🤖 AI Summary
This work addresses the limitations of current generative models, which rely heavily on precise textual prompts and thus struggle to support the open-ended and ambiguous visual exploration typical of early-stage creative ideation. The authors propose a prompt-free, feedforward generative framework that synthesizes semantically meaningful and visually coherent image combinations from only two input images. By eliminating dependence on language, the method constructs training data exclusively from visual triplets and leverages a CLIP-based sparse autoencoder to extract disentangled editing directions from the CLIP latent space, enabling non-literal recombination of visual concepts. This approach empowers designers to conduct intuitive and efficient visual exploration during the initial phases of the creative process, fostering inspiration without the constraints of explicit textual guidance.
📝 Abstract
While generative models have become powerful tools for image synthesis, they are typically optimized for executing carefully crafted textual prompts, offering limited support for the open-ended visual exploration that often precedes idea formation. In contrast, designers frequently draw inspiration from loosely connected visual references, seeking emergent connections that spark new ideas. We propose Inspiration Seeds, a generative framework that shifts image generation from final execution to exploratory ideation.
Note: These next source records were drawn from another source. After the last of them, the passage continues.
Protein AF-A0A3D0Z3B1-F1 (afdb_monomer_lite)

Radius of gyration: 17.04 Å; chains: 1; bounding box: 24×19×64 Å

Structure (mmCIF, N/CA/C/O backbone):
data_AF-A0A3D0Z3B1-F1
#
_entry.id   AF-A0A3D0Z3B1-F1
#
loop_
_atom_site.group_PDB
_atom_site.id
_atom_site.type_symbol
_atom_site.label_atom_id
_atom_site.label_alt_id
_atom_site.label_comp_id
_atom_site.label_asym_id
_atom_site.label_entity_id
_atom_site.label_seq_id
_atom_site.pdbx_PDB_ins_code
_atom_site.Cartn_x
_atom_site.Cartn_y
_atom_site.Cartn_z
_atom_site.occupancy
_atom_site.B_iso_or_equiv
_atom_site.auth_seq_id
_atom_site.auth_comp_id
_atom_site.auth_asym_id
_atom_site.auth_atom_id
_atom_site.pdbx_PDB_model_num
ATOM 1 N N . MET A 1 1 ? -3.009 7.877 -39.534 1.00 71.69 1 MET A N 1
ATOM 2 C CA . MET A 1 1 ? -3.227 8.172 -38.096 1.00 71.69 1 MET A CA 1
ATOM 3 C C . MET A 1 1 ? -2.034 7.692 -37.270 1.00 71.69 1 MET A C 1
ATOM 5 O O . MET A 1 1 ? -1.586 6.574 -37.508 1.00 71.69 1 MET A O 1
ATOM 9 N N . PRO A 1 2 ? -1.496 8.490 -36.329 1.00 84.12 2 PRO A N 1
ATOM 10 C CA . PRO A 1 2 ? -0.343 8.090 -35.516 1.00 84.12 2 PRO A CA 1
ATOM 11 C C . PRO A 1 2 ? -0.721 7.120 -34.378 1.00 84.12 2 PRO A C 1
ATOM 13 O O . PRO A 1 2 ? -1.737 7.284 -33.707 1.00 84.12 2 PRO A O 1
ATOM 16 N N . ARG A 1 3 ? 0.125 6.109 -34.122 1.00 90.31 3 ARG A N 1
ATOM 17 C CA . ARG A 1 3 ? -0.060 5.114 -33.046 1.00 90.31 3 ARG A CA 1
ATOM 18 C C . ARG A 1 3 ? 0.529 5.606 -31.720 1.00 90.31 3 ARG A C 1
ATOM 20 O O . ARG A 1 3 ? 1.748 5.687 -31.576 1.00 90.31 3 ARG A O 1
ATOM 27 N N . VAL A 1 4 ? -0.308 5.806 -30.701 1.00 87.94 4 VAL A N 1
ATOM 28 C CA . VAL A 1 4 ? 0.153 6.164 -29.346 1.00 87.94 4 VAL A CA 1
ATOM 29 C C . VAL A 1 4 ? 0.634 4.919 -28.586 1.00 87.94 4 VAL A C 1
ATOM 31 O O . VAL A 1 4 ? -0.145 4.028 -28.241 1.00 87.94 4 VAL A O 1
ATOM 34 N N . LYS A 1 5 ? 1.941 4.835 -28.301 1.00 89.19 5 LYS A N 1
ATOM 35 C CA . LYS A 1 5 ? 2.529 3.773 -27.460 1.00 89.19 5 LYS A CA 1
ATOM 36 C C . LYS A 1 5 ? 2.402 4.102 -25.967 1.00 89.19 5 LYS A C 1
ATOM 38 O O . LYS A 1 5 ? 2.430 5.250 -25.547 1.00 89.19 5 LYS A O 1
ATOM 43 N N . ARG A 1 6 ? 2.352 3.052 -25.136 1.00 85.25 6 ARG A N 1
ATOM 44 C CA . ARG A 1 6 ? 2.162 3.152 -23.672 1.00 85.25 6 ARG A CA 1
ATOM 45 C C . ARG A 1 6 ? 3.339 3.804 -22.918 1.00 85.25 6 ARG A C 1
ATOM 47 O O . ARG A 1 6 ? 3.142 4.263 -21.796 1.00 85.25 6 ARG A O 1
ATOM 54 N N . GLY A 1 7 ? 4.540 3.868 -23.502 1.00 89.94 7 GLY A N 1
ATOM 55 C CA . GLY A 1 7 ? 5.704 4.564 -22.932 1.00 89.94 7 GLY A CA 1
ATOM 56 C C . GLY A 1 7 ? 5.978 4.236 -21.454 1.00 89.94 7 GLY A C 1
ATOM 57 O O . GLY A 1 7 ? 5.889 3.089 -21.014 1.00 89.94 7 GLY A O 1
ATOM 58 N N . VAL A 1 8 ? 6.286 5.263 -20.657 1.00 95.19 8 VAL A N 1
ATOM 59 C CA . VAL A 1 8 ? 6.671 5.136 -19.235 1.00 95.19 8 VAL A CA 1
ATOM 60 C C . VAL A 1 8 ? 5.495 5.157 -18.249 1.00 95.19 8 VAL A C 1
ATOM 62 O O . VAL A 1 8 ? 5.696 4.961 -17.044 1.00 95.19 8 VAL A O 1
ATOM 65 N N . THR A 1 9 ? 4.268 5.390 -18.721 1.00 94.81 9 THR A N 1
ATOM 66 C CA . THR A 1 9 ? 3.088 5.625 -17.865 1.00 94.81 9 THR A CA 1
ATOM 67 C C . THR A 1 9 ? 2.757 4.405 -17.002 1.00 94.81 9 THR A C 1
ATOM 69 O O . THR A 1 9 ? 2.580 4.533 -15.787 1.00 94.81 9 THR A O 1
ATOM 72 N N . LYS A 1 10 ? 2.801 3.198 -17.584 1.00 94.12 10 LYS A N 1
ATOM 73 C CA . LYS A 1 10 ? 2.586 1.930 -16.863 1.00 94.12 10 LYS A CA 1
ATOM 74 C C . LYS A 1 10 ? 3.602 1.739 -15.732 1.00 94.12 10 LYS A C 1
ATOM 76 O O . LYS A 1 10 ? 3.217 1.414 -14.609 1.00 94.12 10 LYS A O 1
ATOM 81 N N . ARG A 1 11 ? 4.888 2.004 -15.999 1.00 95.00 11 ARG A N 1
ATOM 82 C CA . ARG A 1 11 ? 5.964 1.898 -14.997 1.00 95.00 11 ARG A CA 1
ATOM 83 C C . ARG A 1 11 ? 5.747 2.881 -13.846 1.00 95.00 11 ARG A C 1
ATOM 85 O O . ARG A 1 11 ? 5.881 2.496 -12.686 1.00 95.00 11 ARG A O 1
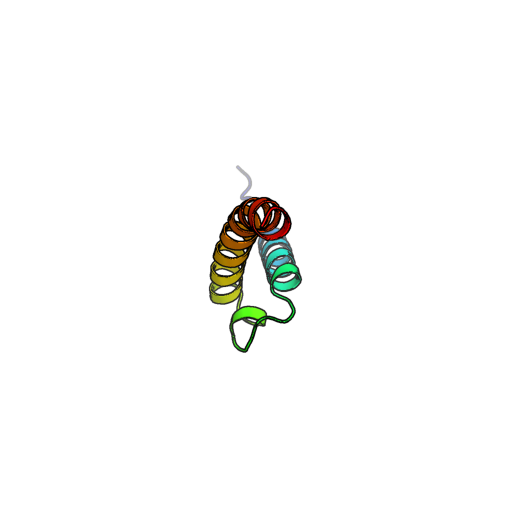ATOM 92 N N . ARG A 1 12 ? 5.370 4.129 -14.151 1.00 96.38 12 ARG A N 1
ATOM 93 C CA . ARG A 1 12 ? 5.047 5.148 -13.135 1.00 96.38 12 ARG A CA 1
ATOM 94 C C . ARG A 1 12 ? 3.867 4.712 -12.259 1.00 96.38 12 ARG A C 1
ATOM 96 O O . ARG A 1 12 ? 3.969 4.803 -11.039 1.00 96.38 12 ARG A O 1
ATOM 103 N N . ARG A 1 13 ? 2.796 4.164 -12.848 1.00 95.50 13 ARG A N 1
ATOM 104 C CA . ARG A 1 13 ? 1.641 3.632 -12.098 1.00 95.50 13 ARG A CA 1
ATOM 105 C C . ARG A 1 13 ? 2.041 2.500 -11.148 1.00 95.50 13 ARG A C 1
ATOM 107 O O . ARG A 1 13 ? 1.655 2.522 -9.986 1.00 95.50 13 ARG A O 1
ATOM 114 N N . HIS A 1 14 ? 2.846 1.544 -11.615 1.00 96.19 14 HIS A N 1
ATOM 115 C CA . HIS A 1 14 ? 3.282 0.422 -10.777 1.00 96.19 14 HIS A CA 1
ATOM 116 C C . HIS A 1 14 ? 4.128 0.896 -9.589 1.00 96.19 14 HIS A C 1
ATOM 118 O O . HIS A 1 14 ? 3.902 0.456 -8.464 1.00 96.19 14 HIS A O 1
ATOM 124 N N . LYS A 1 15 ? 5.044 1.849 -9.812 1.00 96.69 15 LYS A N 1
ATOM 125 C CA . LYS A 1 15 ? 5.854 2.435 -8.734 1.00 96.69 15 LYS A CA 1
ATOM 126 C C . LYS A 1 15 ? 5.009 3.164 -7.682 1.00 96.69 15 LYS A C 1
ATOM 128 O O . LYS A 1 15 ? 5.360 3.099 -6.510 1.00 96.69 15 LYS A O 1
ATOM 133 N N . LYS A 1 16 ? 3.901 3.819 -8.064 1.00 97.06 16 LYS A N 1
ATOM 134 C CA . LYS A 1 16 ? 2.976 4.449 -7.100 1.00 97.06 16 LYS A CA 1
ATOM 135 C C . LYS A 1 16 ? 2.374 3.414 -6.144 1.00 97.06 16 LYS A C 1
ATOM 137 O O . LYS A 1 16 ? 2.443 3.609 -4.938 1.00 97.06 16 LYS A O 1
ATOM 142 N N . ILE A 1 17 ? 1.862 2.298 -6.669 1.00 96.88 17 ILE A N 1
ATOM 143 C CA . ILE A 1 17 ? 1.271 1.230 -5.844 1.00 96.88 17 ILE A CA 1
ATOM 144 C C . ILE A 1 17 ? 2.325 0.538 -4.975 1.00 96.88 17 ILE A C 1
ATOM 146 O O . ILE A 1 17 ? 2.106 0.361 -3.784 1.00 96.88 17 ILE A O 1
ATOM 150 N N . LEU A 1 18 ? 3.505 0.227 -5.519 1.00 96.88 18 LEU A N 1
ATOM 151 C CA . LEU A 1 18 ? 4.590 -0.371 -4.728 1.00 96.88 18 LEU A CA 1
ATOM 152 C C . LEU A 1 18 ? 5.106 0.566 -3.628 1.00 96.88 18 LEU A C 1
ATOM 154 O O . LEU A 1 18 ? 5.526 0.100 -2.575 1.00 96.88 18 LEU A O 1
ATOM 158 N N . LYS A 1 19 ? 5.055 1.889 -3.840 1.00 97.19 19 LYS A N 1
ATOM 159 C CA . LYS A 1 19 ? 5.370 2.871 -2.794 1.00 97.19 19 LYS A CA 1
ATOM 160 C C . LYS A 1 19 ? 4.342 2.833 -1.657 1.00 97.19 19 LYS A C 1
ATOM 162 O O . LYS A 1 19 ? 4.747 2.951 -0.507 1.00 97.19 19 LYS A O 1
ATOM 167 N N . LEU A 1 20 ? 3.057 2.652 -1.971 1.00 95.88 20 LEU A N 1
ATOM 168 C CA . LEU A 1 20 ? 1.989 2.504 -0.973 1.00 95.88 20 LEU A CA 1
ATOM 169 C C . LEU A 1 20 ? 2.069 1.167 -0.224 1.00 95.88 20 LEU A C 1
ATOM 171 O O . LEU A 1 20 ? 1.794 1.122 0.965 1.00 95.88 20 LEU A O 1
ATOM 175 N N . ALA A 1 21 ? 2.488 0.098 -0.902 1.00 96.69 21 ALA A N 1
ATOM 176 C CA . ALA A 1 21 ? 2.619 -1.243 -0.332 1.00 96.69 21 ALA A CA 1
ATOM 177 C C . ALA A 1 21 ? 3.940 -1.481 0.435 1.00 96.69 21 ALA A C 1
ATOM 179 O O . ALA A 1 21 ? 4.287 -2.624 0.749 1.00 96.69 21 ALA A O 1
ATOM 180 N N . ARG A 1 22 ? 4.727 -0.429 0.707 1.00 94.50 22 ARG A N 1
ATOM 181 C CA . ARG A 1 22 ? 5.970 -0.551 1.484 1.00 94.50 22 ARG A CA 1
ATOM 182 C C . ARG A 1 22 ? 5.657 -1.073 2.888 1.00 94.50 22 ARG A C 1
ATOM 184 O O . ARG A 1 22 ? 4.695 -0.647 3.510 1.00 94.50 22 ARG A O 1
ATOM 191 N N . GLY A 1 23 ? 6.479 -2.003 3.370 1.00 95.25 23 GLY A N 1
ATOM 192 C CA . GLY A 1 23 ? 6.279 -2.661 4.665 1.00 95.25 23 GLY A CA 1
ATOM 193 C C . GLY A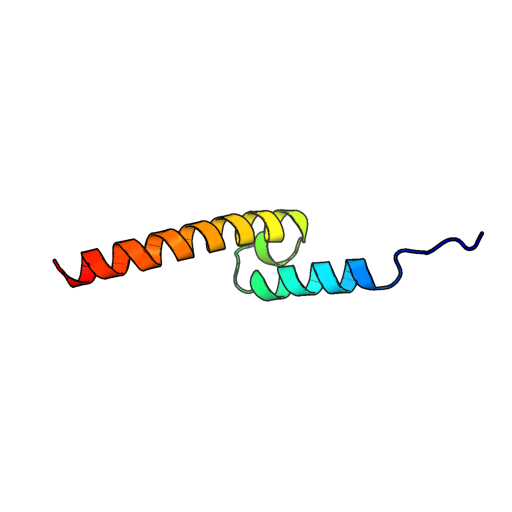 1 23 ? 5.344 -3.874 4.626 1.00 95.25 23 GLY A C 1
ATOM 194 O O . GLY A 1 23 ? 5.268 -4.606 5.607 1.00 95.25 23 GLY A O 1
ATOM 195 N N . PHE A 1 24 ? 4.671 -4.159 3.503 1.00 96.00 24 PHE A N 1
ATOM 196 C CA . PHE A 1 24 ? 3.887 -5.389 3.384 1.00 96.00 24 PHE A CA 1
ATOM 197 C C . PHE A 1 24 ? 4.789 -6.628 3.308 1.00 96.00 24 PHE A C 1
ATOM 199 O O . PHE A 1 24 ? 5.847 -6.628 2.671 1.00 96.00 24 PHE A O 1
ATOM 206 N N . ARG A 1 25 ? 4.348 -7.718 3.944 1.00 95.88 25 ARG A N 1
ATOM 207 C CA . ARG A 1 25 ? 5.108 -8.971 4.037 1.00 95.88 25 ARG A CA 1
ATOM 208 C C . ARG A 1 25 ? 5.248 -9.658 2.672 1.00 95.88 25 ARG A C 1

Given two input images, our model produces diverse, visually coherent compositions that reveal latent relationships between inputs, without relying on user-specified text prompts. Our approach is feed-forward, trained on synthetic triplets of decomposed visual aspects derived entirely through visual means: we use CLIP Sparse Autoencoders to extract editing directions in CLIP latent space and isolate concept pairs. By removing the reliance on language and enabling fast, intuitive recombination, our method supports visual ideation at the early and ambiguous stages of creative work.